In the initial prototype of the article-country inference service, developed by the Research team, predictions were generated using 3 components (Wikidata Properties, Categories, and Wikilinks) to determine the country(ies) associated with a Wikipedia page. This prototype used a ~715MB SQLite database to manage Wikilink-related predictions, leading to a static and sizable dependency.
In T371897, the ML team productionized the article-country isvc and deployed it on LiftWing. This production version relies on 2 components (Wikidata Properties and Categories) to make predicitons.
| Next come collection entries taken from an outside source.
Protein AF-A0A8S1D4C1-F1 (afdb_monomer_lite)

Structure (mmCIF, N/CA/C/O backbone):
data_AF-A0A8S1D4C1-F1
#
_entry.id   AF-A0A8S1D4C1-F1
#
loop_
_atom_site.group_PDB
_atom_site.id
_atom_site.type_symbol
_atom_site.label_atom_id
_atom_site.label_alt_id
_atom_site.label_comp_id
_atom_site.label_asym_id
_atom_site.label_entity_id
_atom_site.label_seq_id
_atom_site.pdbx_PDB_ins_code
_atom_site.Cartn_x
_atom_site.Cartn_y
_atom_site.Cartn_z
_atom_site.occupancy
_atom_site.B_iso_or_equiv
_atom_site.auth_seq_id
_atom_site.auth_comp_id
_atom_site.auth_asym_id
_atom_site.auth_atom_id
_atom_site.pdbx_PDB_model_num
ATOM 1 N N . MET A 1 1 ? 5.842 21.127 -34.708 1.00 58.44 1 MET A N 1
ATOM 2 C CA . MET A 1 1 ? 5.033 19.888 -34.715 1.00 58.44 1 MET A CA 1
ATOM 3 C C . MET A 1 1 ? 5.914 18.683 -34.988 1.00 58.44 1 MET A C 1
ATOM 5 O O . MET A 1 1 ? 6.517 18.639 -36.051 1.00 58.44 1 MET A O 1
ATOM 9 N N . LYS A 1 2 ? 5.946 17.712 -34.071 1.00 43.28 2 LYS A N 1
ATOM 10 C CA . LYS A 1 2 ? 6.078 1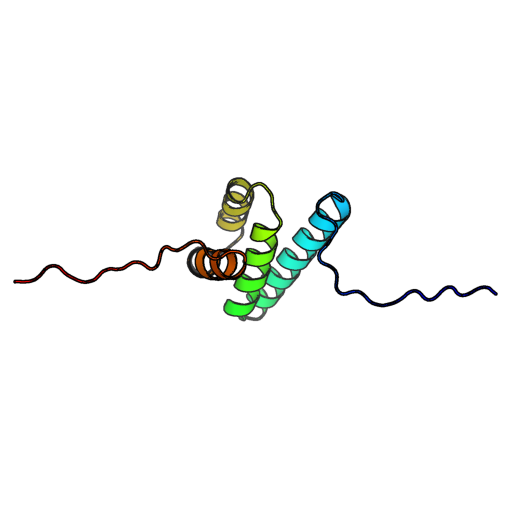6.279 -34.375 1.00 43.28 2 LYS A CA 1
ATOM 11 C C . LYS A 1 2 ? 5.741 15.495 -33.107 1.00 43.28 2 LYS A C 1
ATOM 13 O O . LYS A 1 2 ? 6.579 15.284 -32.240 1.00 43.28 2 LYS A O 1
ATOM 18 N N . ALA A 1 3 ? 4.458 15.166 -32.991 1.00 52.00 3 ALA A N 1
ATOM 19 C CA . ALA A 1 3 ? 3.951 14.205 -32.032 1.00 52.00 3 ALA A CA 1
ATOM 20 C C . ALA A 1 3 ? 4.585 12.839 -32.313 1.00 52.00 3 ALA A C 1
ATOM 22 O O . ALA A 1 3 ? 4.684 12.440 -33.473 1.00 52.00 3 ALA A O 1
ATOM 23 N N . ASN A 1 4 ? 4.968 12.112 -31.267 1.00 44.50 4 ASN A N 1
ATOM 24 C CA . ASN A 1 4 ? 5.166 10.677 -31.385 1.00 44.50 4 ASN A CA 1
ATOM 25 C C . ASN A 1 4 ? 4.525 9.960 -30.196 1.00 44.50 4 ASN A C 1
ATOM 27 O O . ASN A 1 4 ? 5.161 9.651 -29.194 1.00 44.50 4 ASN A O 1
ATOM 31 N N . MET A 1 5 ? 3.230 9.715 -30.376 1.00 63.28 5 MET A N 1
ATOM 32 C CA . MET A 1 5 ? 2.418 8.731 -29.676 1.00 63.28 5 MET A CA 1
ATOM 33 C C . MET A 1 5 ? 3.050 7.337 -29.815 1.00 63.28 5 MET A C 1
ATOM 35 O O . MET A 1 5 ? 3.154 6.816 -30.924 1.00 63.28 5 MET A O 1
ATOM 39 N N . LYS A 1 6 ? 3.455 6.726 -28.699 1.00 47.09 6 LYS A N 1
ATOM 40 C CA . LYS A 1 6 ? 3.627 5.270 -28.547 1.00 47.09 6 LYS A CA 1
ATOM 41 C C . LYS A 1 6 ? 3.069 4.918 -27.166 1.00 47.09 6 LYS A C 1
ATOM 43 O O . LYS A 1 6 ? 3.692 5.203 -26.156 1.00 47.09 6 LYS A O 1
ATOM 48 N N . ASN A 1 7 ? 1.774 4.629 -27.115 1.00 42.19 7 ASN A N 1
ATOM 49 C CA . ASN A 1 7 ? 1.251 3.267 -27.003 1.00 42.19 7 ASN A CA 1
ATOM 50 C C . ASN A 1 7 ? 1.513 2.645 -25.624 1.00 42.19 7 ASN A C 1
ATOM 52 O O . ASN A 1 7 ? 2.541 2.017 -25.391 1.00 42.19 7 ASN A O 1
ATOM 56 N N . THR A 1 8 ? 0.539 2.862 -24.740 1.00 51.91 8 THR A N 1
ATOM 57 C CA . THR A 1 8 ? -0.068 1.858 -23.856 1.00 51.91 8 THR A CA 1
ATOM 58 C C . THR A 1 8 ? 0.717 0.558 -23.689 1.00 51.91 8 THR A C 1
ATOM 60 O O . THR A 1 8 ? 0.669 -0.345 -24.528 1.00 51.91 8 THR A O 1
ATOM 63 N N . SER A 1 9 ? 1.346 0.409 -22.536 1.00 45.03 9 SER A N 1
ATOM 64 C CA . SER A 1 9 ? 1.537 -0.909 -21.960 1.00 45.03 9 SER A CA 1
ATOM 65 C C . SER A 1 9 ? 1.557 -0.741 -20.457 1.00 45.03 9 SER A C 1
ATOM 67 O O . SER A 1 9 ? 2.530 -0.219 -19.920 1.00 45.03 9 SER A O 1
ATOM 69 N N . SER A 1 10 ? 0.470 -1.154 -19.811 1.00 50.06 10 SER A N 1
ATOM 70 C CA . SER A 1 10 ? 0.435 -1.557 -18.411 1.00 50.06 10 SER A CA 1
ATOM 71 C C . SER A 1 10 ? 1.546 -2.590 -18.224 1.00 50.06 10 SER A C 1
ATOM 73 O O . SER A 1 10 ? 1.372 -3.775 -18.494 1.00 50.06 10 SER A O 1
ATOM 75 N N . LYS A 1 11 ? 2.753 -2.116 -17.937 1.00 47.00 11 LYS A N 1
ATOM 76 C CA . LYS A 1 11 ? 3.943 -2.933 -17.761 1.00 47.00 11 LYS A CA 1
ATOM 77 C C . LYS A 1 11 ? 4.443 -2.602 -16.385 1.00 47.00 11 LYS A C 1
ATOM 79 O O . LYS A 1 11 ? 4.834 -1.467 -16.125 1.00 47.00 11 LYS A O 1
ATOM 84 N N . LEU A 1 12 ? 4.381 -3.621 -15.541 1.00 49.69 12 LEU A N 1
ATOM 85 C CA . LEU A 1 12 ? 5.185 -3.744 -14.340 1.00 49.69 12 LEU A CA 1
ATOM 86 C C . LEU A 1 12 ? 6.534 -3.029 -14.561 1.00 49.69 12 LEU A C 1
ATOM 88 O O . LEU A 1 12 ? 7.132 -3.215 -15.633 1.00 49.69 12 LEU A O 1
ATOM 92 N N . PRO A 1 13 ? 6.974 -2.171 -13.623 1.00 52.25 13 PRO A N 1
ATOM 93 C CA . PRO A 1 13 ? 8.206 -1.409 -13.778 1.00 52.25 13 PRO A CA 1
ATOM 94 C C . PRO A 1 13 ? 9.354 -2.349 -14.152 1.00 52.25 13 PRO A C 1
ATOM 96 O O . PRO A 1 13 ? 9.432 -3.481 -13.670 1.00 52.25 13 PRO A O 1
ATOM 99 N N . ASN A 1 14 ? 10.244 -1.898 -15.041 1.00 58.28 14 ASN A N 1
ATOM 100 C CA . ASN A 1 14 ? 11.457 -2.652 -15.340 1.00 58.28 14 ASN A CA 1
ATOM 101 C C . ASN A 1 14 ? 12.213 -2.857 -14.024 1.00 58.28 14 ASN A C 1
ATOM 103 O O . ASN A 1 14 ? 12.697 -1.892 -13.449 1.00 58.28 14 ASN A O 1
ATOM 107 N N . MET A 1 15 ? 12.354 -4.100 -13.565 1.00 60.97 15 MET A N 1
ATOM 108 C CA . MET A 1 15 ? 13.010 -4.420 -12.286 1.00 60.97 15 MET A CA 1
ATOM 109 C C . MET A 1 15 ? 14.519 -4.088 -12.265 1.00 60.97 15 MET A C 1
ATOM 111 O O . MET A 1 15 ? 15.157 -4.210 -11.229 1.00 60.97 15 MET A O 1
ATOM 115 N N . ASN A 1 16 ? 15.089 -3.659 -13.401 1.00 62.72 16 ASN A N 1
ATOM 116 C CA . ASN A 1 16 ? 16.440 -3.087 -13.502 1.00 62.72 16 ASN A CA 1
ATOM 117 C C . ASN A 1 16 ? 16.482 -1.570 -13.244 1.00 62.72 16 ASN A C 1
ATOM 119 O O . ASN A 1 16 ? 17.560 -1.002 -13.090 1.00 62.72 16 ASN A O 1
ATOM 123 N N . ASP A 1 17 ? 15.330 -0.903 -13.231 1.00 75.88 17 ASP A N 1
ATOM 124 C CA . ASP A 1 17 ? 15.216 0.533 -13.019 1.00 75.88 17 ASP A CA 1
ATOM 125 C C . ASP A 1 17 ? 14.822 0.783 -11.560 1.00 75.88 17 ASP A C 1
ATOM 127 O O . ASP A 1 17 ? 13.646 0.763 -11.184 1.00 75.88 17 ASP A O 1
ATOM 131 N N . HIS A 1 18 ? 15.838 0.962 -10.712 1.00 73.31 18 HIS A N 1
ATOM 132 C CA . HIS A 1 18 ? 15.635 1.224 -9.288 1.00 73.31 18 HIS A CA 1
ATOM 133 C C . HIS A 1 18 ? 14.757 2.460 -9.047 1.00 73.31 18 HIS A C 1
ATOM 135 O O . HIS A 1 18 ? 14.020 2.481 -8.066 1.00 73.31 18 HIS A O 1
ATOM 141 N N . GLU A 1 19 ? 14.776 3.459 -9.938 1.00 81.81 19 GLU A N 1
ATOM 142 C CA . GLU A 1 19 ? 13.940 4.653 -9.793 1.00 81.81 19 GLU A CA 1
ATOM 143 C C . GLU A 1 19 ? 12.457 4.329 -10.033 1.00 81.81 19 GLU A C 1
ATOM 145 O O . GLU A 1 19 ? 11.593 4.777 -9.276 1.00 81.81 19 GLU A O 1
ATOM 150 N N . ALA A 1 20 ? 12.150 3.502 -11.037 1.00 82.81 20 ALA A N 1
ATOM 151 C CA . ALA A 1 20 ? 10.787 3.047 -11.304 1.00 82.81 20 ALA A CA 1
ATOM 152 C C . ALA A 1 20 ? 10.240 2.146 -10.184 1.00 82.81 20 ALA A C 1
ATOM 154 O O . ALA A 1 20 ? 9.097 2.325 -9.761 1.00 82.81 20 ALA A O 1
ATOM 155 N N . VAL A 1 21 ? 11.053 1.212 -9.673 1.00 82.31 21 VAL A N 1
ATOM 156 C CA . VAL A 1 21 ? 10.672 0.343 -8.544 1.00 82.31 21 VAL A CA 1
ATOM 157 C C . VAL A 1 21 ? 10.458 1.166 -7.277 1.00 82.31 21 VAL A C 1
ATOM 159 O O . VAL A 1 21 ? 9.461 0.975 -6.586 1.00 82.31 21 VAL A O 1
ATOM 162 N N . GLN A 1 22 ? 11.340 2.129 -6.997 1.00 82.69 22 GLN A N 1
ATOM 163 C CA . GLN A 1 22 ? 11.199 3.018 -5.848 1.00 82.69 22 GLN A CA 1
ATOM 164 C C . GLN A 1 22 ? 9.942 3.890 -5.953 1.00 82.69 22 GLN A C 1
ATOM 166 O O . GLN A 1 22 ? 9.228 4.048 -4.966 1.00 82.69 22 GLN A O 1
ATOM 171 N N . LYS A 1 23 ? 9.632 4.440 -7.135 1.00 86.50 23 LYS A N 1
ATOM 172 C CA . LYS A 1 23 ? 8.395 5.209 -7.346 1.00 86.50 23 LYS A CA 1
ATOM 173 C C . LYS A 1 23 ? 7.150 4.353 -7.161 1.00 86.50 23 LYS A C 1
ATOM 175 O O . LYS A 1 23 ? 6.234 4.792 -6.476 1.00 86.50 23 LYS A O 1
ATOM 180 N N . PHE A 1 24 ? 7.137 3.142 -7.718 1.00 86.88 24 PHE A N 1
ATOM 181 C CA . PHE A 1 24 ? 6.032 2.205 -7.533 1.00 86.88 24 PHE A CA 1
ATOM 182 C C . PHE A 1 24 ? 5.844 1.856 -6.054 1.00 86.88 24 PHE A C 1
ATOM 184 O O . PHE A 1 24 ? 4.737 1.949 -5.542 1.00 86.88 24 PHE A O 1
ATOM 191 N N . PHE A 1 25 ? 6.937 1.554 -5.349 1.00 86.19 25 PHE A N 1
ATOM 192 C CA . PHE A 1 25 ? 6.925 1.295 -3.914 1.00 86.19 25 PHE A CA 1
ATOM 193 C C . PHE A 1 25 ? 6.306 2.457 -3.121 1.00 86.19 25 PHE A C 1
ATOM 195 O O . PHE A 1 25 ? 5.382 2.246 -2.343 1.00 86.19 25 PHE A O 1
ATOM 202 N N . ILE A 1 26 ? 6.775 3.690 -3.342 1.00 88.12 26 ILE A N 1
ATOM 203 C CA . ILE A 1 26 ? 6.252 4.868 -2.635 1.00 88.12 26 ILE A CA 1
ATOM 204 C C . ILE A 1 26 ? 4.772 5.100 -2.967 1.00 88.12 26 ILE A C 1
ATOM 206 O O . ILE A 1 26 ? 4.001 5.431 -2.071 1.00 88.12 26 ILE A O 1
ATOM 210 N N . GLN A 1 27 ? 4.367 4.923 -4.228 1.00 90.56 27 GLN A N 1
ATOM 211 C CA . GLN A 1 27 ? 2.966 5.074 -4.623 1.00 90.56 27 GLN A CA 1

It integrates predictions into the Wikipedia Search index through the mediawiki.cirrussearch.page_weighted_tags_change.rc0 event stream, as shown in T382295.
In order for production version of this service to use Wikilinks to make predictions, we are going to use the classification.prediction.articlecountry weighted tags from the Wikipedia Search index instead of the static SQLite database dependency. This approach will enable the inference service to fetch up-to-date Wikilink predictions.
UPDATE
Following T385970#10548654, a meeting with the Search, Research, and ML teams (meeting notes) determined that relying on Wikilink predictions from the Wikipedia Search index is not viable because the cirrusdoc API is unstable.
Later on, the Research and ML teams evaluated the approaches shown below:
| # | Approach | Impact |
| 1. | Disable the Wikilinks feature temporarily | This would result in a loss of approximately 20–30% of predictions (varying by wiki). While it avoids instability issues, it sacrifices a significant portion of prediction coverage. |
| 2. | Revert to the static SQLite database (~715MB) | This option would restore most of the previous coverage despite being static. However, it introduces a larger dependency on LiftWing and poses challenges for timely updates, as current pipelines for this database are not optimal. |
| 3. | Conditionally use the Search API | This would involve using the Search API only when Wikidata/Categories predictions are unavailable, possibly via an initial GET request to verify the existence of a value. However, this still results in static Wikilink predictions and might lead to inconsistent or unexplained results. There was also skepticism about achieving an implementation acceptable to the Search Platform. |
After weighing these options, Option 2 was considered the most feasible. This approach aligns with practices already used by another model-server (reference-risk) that relies on a database dependency. The Research team has provided the SQLite database in P73436#294761, and we will integrate it into the article-country model-server to support Wikilink-related predictions.